# Weit  - Gehalten



## gonzalo attenborough

Viel versprochen weit weniger gehalten. (demasiado se promete menos se respeta/sostiene?) Si asi fuese, cosa que dudo, que significado toma weit?
Gracias como siempre por tenderme una mano


----------



## Sidjanga

_Viel _= mucho
_versprochen _= participio perfecto de _versprechen _-> prometido
_weit_: aquí no significa _lejos _o algo, sino es sinónimo de _mucho_
_halten _(aquí): _cumplir _una promesa
_weniger_: menos

--> (literalmente) _prometido mucho, cumplido mucho menos_


----------



## gonzalo attenborough

Sigianga tu respuesta es brillante. Pero sigo detenido en una duda, si _viel _y _weit _son sinonimos en esta frase, por qué entonces esta repeticion? Cuanto mal esta decir "viel versprochen, halten weniger"  desatendiendo weit?


----------



## gonzalo attenborough

Ahora caigo en la cuenta, ya lo entendi. Muchas gracias


----------



## Sidjanga

Sí, sería que cumplís mucho menos de lo que prometiste.
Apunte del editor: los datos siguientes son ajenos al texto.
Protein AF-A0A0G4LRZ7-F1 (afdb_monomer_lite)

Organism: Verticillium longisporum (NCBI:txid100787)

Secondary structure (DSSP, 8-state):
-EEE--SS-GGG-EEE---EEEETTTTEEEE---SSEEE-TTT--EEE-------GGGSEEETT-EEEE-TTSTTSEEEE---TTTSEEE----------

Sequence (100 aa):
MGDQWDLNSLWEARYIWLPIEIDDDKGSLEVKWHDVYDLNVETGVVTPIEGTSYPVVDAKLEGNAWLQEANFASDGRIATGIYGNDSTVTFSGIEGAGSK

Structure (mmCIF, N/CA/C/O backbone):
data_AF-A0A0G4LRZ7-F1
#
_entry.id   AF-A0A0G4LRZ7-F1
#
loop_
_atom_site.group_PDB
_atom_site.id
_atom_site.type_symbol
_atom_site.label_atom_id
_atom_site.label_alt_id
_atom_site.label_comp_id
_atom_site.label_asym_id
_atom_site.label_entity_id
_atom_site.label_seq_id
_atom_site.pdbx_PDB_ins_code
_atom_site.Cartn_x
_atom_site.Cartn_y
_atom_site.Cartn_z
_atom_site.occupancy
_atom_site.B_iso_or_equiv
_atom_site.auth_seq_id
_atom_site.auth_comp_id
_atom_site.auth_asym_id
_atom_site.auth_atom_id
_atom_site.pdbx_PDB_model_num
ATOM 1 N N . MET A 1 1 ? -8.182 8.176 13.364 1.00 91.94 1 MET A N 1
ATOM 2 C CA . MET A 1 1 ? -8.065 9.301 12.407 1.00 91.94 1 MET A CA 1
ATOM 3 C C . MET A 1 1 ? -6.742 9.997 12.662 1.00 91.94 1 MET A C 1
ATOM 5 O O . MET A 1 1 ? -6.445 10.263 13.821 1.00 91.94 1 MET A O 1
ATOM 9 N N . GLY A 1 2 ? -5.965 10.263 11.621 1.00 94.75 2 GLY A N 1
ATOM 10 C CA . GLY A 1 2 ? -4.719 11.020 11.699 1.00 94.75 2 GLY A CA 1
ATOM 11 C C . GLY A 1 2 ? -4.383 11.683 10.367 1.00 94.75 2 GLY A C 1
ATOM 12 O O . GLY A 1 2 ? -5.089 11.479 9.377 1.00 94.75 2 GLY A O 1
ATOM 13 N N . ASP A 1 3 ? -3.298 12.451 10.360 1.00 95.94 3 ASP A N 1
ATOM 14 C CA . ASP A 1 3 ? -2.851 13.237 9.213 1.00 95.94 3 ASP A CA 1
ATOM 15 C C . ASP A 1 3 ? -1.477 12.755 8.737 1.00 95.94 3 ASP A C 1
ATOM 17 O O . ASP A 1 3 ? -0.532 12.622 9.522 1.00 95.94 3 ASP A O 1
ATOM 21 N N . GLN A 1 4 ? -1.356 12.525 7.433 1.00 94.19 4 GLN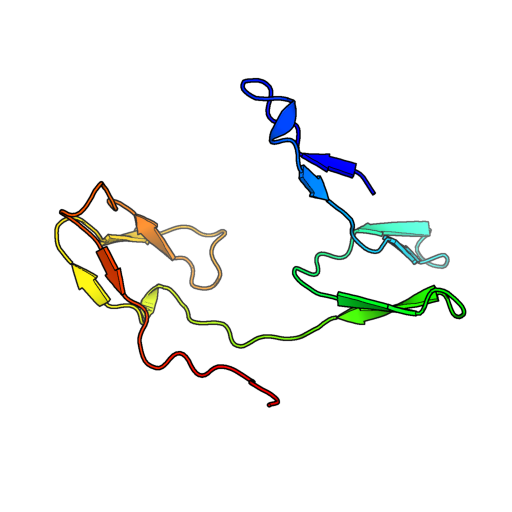 A N 1
ATOM 22 C CA . GLN A 1 4 ? -0.074 12.416 6.754 1.00 94.19 4 GLN A CA 1
ATOM 23 C C . GLN A 1 4 ? 0.320 13.814 6.277 1.00 94.19 4 GLN A C 1
ATOM 25 O O . GLN A 1 4 ? -0.124 14.282 5.227 1.00 94.19 4 GLN A O 1
ATOM 30 N N . TRP A 1 5 ? 1.138 14.489 7.081 1.00 94.75 5 TRP A N 1
ATOM 31 C CA . TRP A 1 5 ? 1.622 15.831 6.780 1.00 94.75 5 TRP A CA 1
ATOM 32 C C . TRP A 1 5 ? 2.596 15.835 5.598 1.00 94.75 5 TRP A C 1
ATOM 34 O O . TRP A 1 5 ? 3.595 15.115 5.618 1.00 94.75 5 TRP A O 1
ATOM 44 N N . ASP A 1 6 ? 2.356 16.720 4.630 1.00 92.88 6 ASP A N 1
ATOM 45 C CA . ASP A 1 6 ? 3.366 17.151 3.663 1.00 92.88 6 ASP A CA 1
ATOM 46 C C . ASP A 1 6 ? 3.860 18.550 4.052 1.00 92.88 6 ASP A C 1
ATOM 48 O O . ASP A 1 6 ? 3.171 19.557 3.885 1.00 92.88 6 ASP A O 1
ATOM 52 N N . LEU A 1 7 ? 5.066 18.608 4.619 1.00 90.94 7 LEU A N 1
ATOM 53 C CA . LEU A 1 7 ? 5.653 19.849 5.127 1.00 90.94 7 LEU A CA 1
ATOM 54 C C . LEU A 1 7 ? 6.019 20.847 4.020 1.00 90.94 7 LEU A C 1
ATOM 56 O O . LEU A 1 7 ? 6.116 22.041 4.299 1.00 90.94 7 LEU A O 1
ATOM 60 N N . ASN A 1 8 ? 6.223 20.382 2.785 1.00 91.38 8 ASN A N 1
ATOM 61 C CA . ASN A 1 8 ? 6.513 21.256 1.648 1.00 91.38 8 ASN A CA 1
ATOM 62 C C . ASN A 1 8 ? 5.227 21.803 1.018 1.00 91.38 8 ASN A C 1
ATOM 64 O O . ASN A 1 8 ? 5.255 22.845 0.362 1.00 91.38 8 ASN A O 1
ATOM 68 N N . SER A 1 9 ? 4.108 21.109 1.230 1.00 89.75 9 SER A N 1
ATOM 69 C CA . SER A 1 9 ? 2.836 21.376 0.577 1.00 89.75 9 SER A CA 1
ATOM 70 C C . SER A 1 9 ? 1.672 21.024 1.507 1.00 89.75 9 SER A C 1
ATOM 72 O O . SER A 1 9 ? 0.996 20.015 1.351 1.00 89.75 9 SER A O 1
ATOM 74 N N . LEU A 1 10 ? 1.413 21.870 2.512 1.00 89.94 10 LEU A N 1
ATOM 75 C CA . LEU A 1 10 ? 0.404 21.579 3.547 1.00 89.94 10 LEU A CA 1
ATOM 76 C C . LEU A 1 10 ? -1.008 21.332 2.991 1.00 89.94 10 LEU A C 1
ATOM 78 O O . LEU A 1 10 ? -1.811 20.667 3.635 1.00 89.94 10 LEU A O 1
ATOM 82 N N . TRP A 1 11 ? -1.320 21.867 1.810 1.00 91.31 11 TRP A N 1
ATOM 83 C CA . TRP A 1 11 ? -2.600 21.644 1.138 1.00 91.31 11 TRP A CA 1
ATOM 84 C C . TRP A 1 11 ? -2.699 20.260 0.465 1.00 91.31 11 TRP A C 1
ATOM 86 O O . TRP A 1 11 ? -3.805 19.843 0.134 1.00 91.31 11 TRP A O 1
ATOM 96 N N . GLU A 1 12 ? -1.583 19.540 0.298 1.00 91.75 12 GLU A N 1
ATOM 97 C CA . GLU A 1 12 ? -1.518 18.141 -0.164 1.00 91.75 12 GLU A CA 1
ATOM 98 C C . GLU A 1 12 ? -1.516 17.131 0.988 1.00 91.75 12 GLU A C 1
ATOM 100 O O . GLU A 1 12 ? -1.467 15.922 0.741 1.00 91.75 12 GLU A O 1
ATOM 105 N N . ALA A 1 13 ? -1.583 17.603 2.240 1.00 94.06 13 ALA A N 1
ATOM 106 C CA . ALA A 1 13 ? -1.704 16.728 3.397 1.00 94.06 13 ALA A CA 1
ATOM 107 C C . ALA A 1 13 ? -2.918 15.801 3.241 1.00 94.06 13 ALA A C 1
ATOM 109 O O . ALA A 1 13 ? -3.990 16.207 2.781 1.00 94.06 13 ALA A O 1
ATOM 110 N N . ARG A 1 14 ? -2.740 14.535 3.622 1.00 95.56 14 ARG A N 1
ATOM 111 C CA . ARG A 1 14 ? -3.754 13.492 3.442 1.00 95.56 14 ARG A CA 1
ATOM 112 C C . ARG A 1 14 ? -4.298 13.028 4.777 1.00 95.56 14 ARG A C 1
ATOM 114 O O . ARG A 1 14 ? -3.584 12.987 5.775 1.00 95.56 14 ARG A O 1
ATOM 121 N N . TYR A 1 15 ? -5.547 12.591 4.762 1.00 95.38 15 TYR A N 1
ATOM 122 C CA . TYR A 1 15 ? -6.158 11.930 5.903 1.00 95.38 15 TYR A CA 1
ATOM 123 C C . TYR A 1 15 ? -5.833 10.437 5.888 1.00 95.38 15 TYR A C 1
ATOM 125 O O . TYR A 1 15 ? -6.025 9.769 4.875 1.00 95.38 15 TYR A O 1
ATOM 1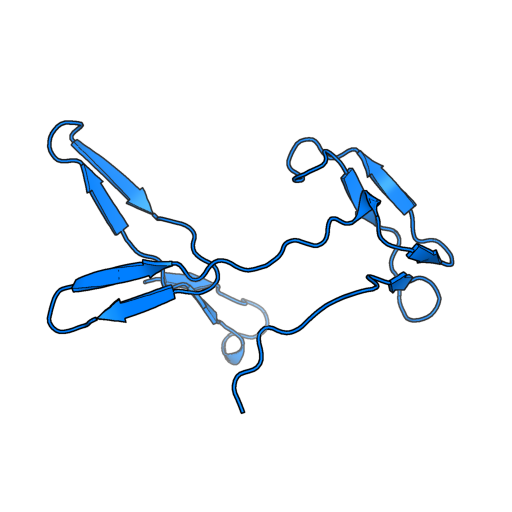33 N N . ILE A 1 16 ? -5.389 9.912 7.030 1.00 95.94 16 ILE A N 1
ATOM 134 C CA . ILE A 1 16 ? -5.211 8.478 7.269 1.00 95.94 16 ILE A CA 1
ATOM 135 C C . ILE A 1 16 ? -6.238 8.050 8.311 1.00 95.94 16 ILE A C 1
ATOM 137 O O . ILE A 1 16 ? -6.124 8.342 9.508 1.00 95.94 16 ILE A O 1
ATOM 141 N N . TRP A 1 17 ? -7.310 7.417 7.849 1.00 96.06 17 TRP A N 1
ATOM 142 C CA . TRP A 1 17 ? -8.370 6.906 8.709 1.00 96.06 17 TRP A CA 1
ATOM 143 C C . TRP A 1 17 ? -8.299 5.390 8.690 1.00 96.06 17 TRP A C 1
ATOM 145 O O . TRP A 1 17 ? -8.398 4.777 7.638 1.00 96.06 17 TRP A O 1
ATOM 155 N N . LEU A 1 18 ? -8.068 4.816 9.865 1.00 96.31 18 LEU A N 1
ATOM 156 C CA . LEU A 1 18 ? -7.932 3.384 10.067 1.00 96.31 18 LEU A CA 1
ATOM 157 C C . LEU A 1 18 ? -8.773 2.985 11.284 1.00 96.31 18 LEU A C 1
ATOM 159 O O . LEU A 1 18 ? -8.846 3.772 12.242 1.00 96.31 18 LEU A O 1
ATOM 163 N N . PRO A 1 19 ? -9.400 1.798 11.264 1.00 95.75 19 PRO A N 1
ATOM 164 C CA . PRO A 1 19 ? -10.075 1.242 12.425 1.00 95.75 19 PRO A CA 1
ATOM 165 C C . PRO A 1 19 ? -9.107 1.015 13.581 1.00 95.75 19 PRO A C 1
ATOM 167 O O . PRO A 1 19 ? -7.941 0.662 13.391 1.00 95.75 19 PRO A O 1
ATOM 170 N N . ILE A 1 20 ? -9.623 1.205 14.788 1.00 95.50 20 ILE A N 1
ATOM 171 C CA . ILE A 1 20 ? -8.919 0.901 16.026 1.00 95.50 20 ILE A CA 1
ATOM 172 C C . ILE A 1 20 ? -9.653 -0.259 16.680 1.00 95.50 20 ILE A C 1
ATOM 174 O O . ILE A 1 20 ? -10.837 -0.137 16.991 1.00 95.50 20 ILE A O 1
ATOM 178 N N . GLU A 1 21 ? -8.945 -1.359 16.895 1.00 93.94 21 GLU A N 1
ATOM 179 C CA . GLU A 1 21 ? -9.439 -2.497 17.660 1.00 93.94 21 GLU A CA 1
ATOM 180 C C . GLU A 1 21 ? -8.884 -2.451 19.078 1.00 93.94 21 GLU A C 1
ATOM 182 O O . GLU A 1 21 ? -7.705 -2.164 19.298 1.00 93.94 21 GLU A O 1
ATOM 187 N N . ILE A 1 22 ? -9.756 -2.735 20.039 1.00 94.81 22 ILE A N 1
ATOM 188 C CA . ILE A 1 22 ? -9.423 -2.815 21.456 1.00 94.81 22 ILE A CA 1
ATOM 189 C C . ILE A 1 22 ? -9.706 -4.248 21.895 1.00 94.81 22 ILE A C 1
ATOM 191 O O . ILE A 1 22 ? -10.811 -4.753 21.715 1.00 94.81 22 ILE A O 1
ATOM 195 N N . ASP A 1 23 ? -8.689 -4.895 22.449 1.00 95.31 23 ASP A N 1
ATOM 196 C CA . ASP A 1 23 ? -8.786 -6.205 23.083 1.00 95.31 23 ASP A CA 1
ATOM 197 C C . ASP A 1 23 ? -8.710 -5.986 24.597 1.00 95.31 23 ASP A C 1
ATOM 199 O O . ASP A 1 23 ? -7.629 -5.744 25.145 1.00 95.31 23 ASP A O 1
ATOM 203 N N . ASP A 1 24 ? -9.870 -6.015 25.256 1.00 94.38 24 ASP A N 1
ATOM 204 C CA . ASP A 1 24 ? -9.999 -5.760 26.695 1.00 94.38 24 ASP A CA 1
ATOM 205 C C . ASP A 1 24 ? -9.337 -6.857 27.541 1.00 94.38 24 ASP A C 1
ATOM 207 O O . ASP A 1 24 ? -8.756 -6.561 28.587 1.00 94.38 24 ASP A O 1
ATOM 211 N N . ASP A 1 25 ? -9.361 -8.110 27.075 1.00 96.44 25 ASP A N 1
ATOM 212 C CA . ASP A 1 25 ? -8.770 -9.246 27.791 1.00 96.44 25 ASP A CA 1
ATOM 213 C C . ASP A 1 25 ? -7.240 -9.140 27.828 1.00 96.44 25 ASP A C 1
ATOM 215 O O . ASP A 1 25 ? -6.602 -9.457 28.837 1.00 96.44 25 ASP A O 1
ATOM 219 N N . LYS A 1 26 ? -6.638 -8.671 26.729 1.00 95.94 26 LYS A N 1
ATOM 220 C CA . LYS A 1 26 ? -5.192 -8.416 26.641 1.00 95.94 26 LYS A CA 1
ATOM 221 C C . LYS A 1 26 ? -4.797 -7.013 27.094 1.00 95.94 26 LYS A C 1
ATOM 223 O O . LYS A 1 26 ? -3.604 -6.754 27.258 1.00 95.94 26 LYS A O 1
ATOM 228 N N . GLY A 1 27 ? -5.761 -6.109 27.273 1.00 96.25 27 GLY A N 1
ATOM 229 C CA . GLY A 1 27 ? -5.514 -4.692 27.535 1.00 96.25 27 GLY A CA 1
ATOM 230 C C . GLY A 1 27 ? -4.706 -4.021 26.420 1.00 96.25 27 GLY A C 1
ATOM 231 O O . GLY A 1 27 ? -3.826 -3.206 26.702 1.00 96.25 27 GLY A O 1
ATOM 232 N N . SER A 1 28 ? -4.950 -4.402 25.164 1.00 97.06 28 SER A N 1
ATOM 233 C CA . SER A 1 28 ? -4.180 -3.929 24.009 1.00 97.06 28 SER A CA 1
ATOM 234 C C . SER A 1 28 ? -5.044 -3.186 23.001 1.00 97.06 28 SER A C 1
ATOM 236 O O . SER A 1 28 ? -6.229 -3.469 22.851 1.00 97.06 28 SER A O 1
ATOM 238 N N . LEU A 1 29 ? -4.418 -2.256 22.285 1.00 96.31 29 LEU A N 1
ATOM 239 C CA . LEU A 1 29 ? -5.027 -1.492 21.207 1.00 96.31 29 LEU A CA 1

Además, falta una coma: _Viel versprochen*,* weit weniger gehalten_.
Será más fácil de entender así.


----------



## gonzalo attenborough

Esta muy claro Sigianga. De verdad muchas gracias


----------



## Tundra

Se me ocurre que se parece al refrán español "el que mucho abarca, poco aprieta", aunque está claro que significa otra cosa, ya que el alemán habla de cumplir promesas y el otro simplemente de cumplir objetivos.

Saludos


----------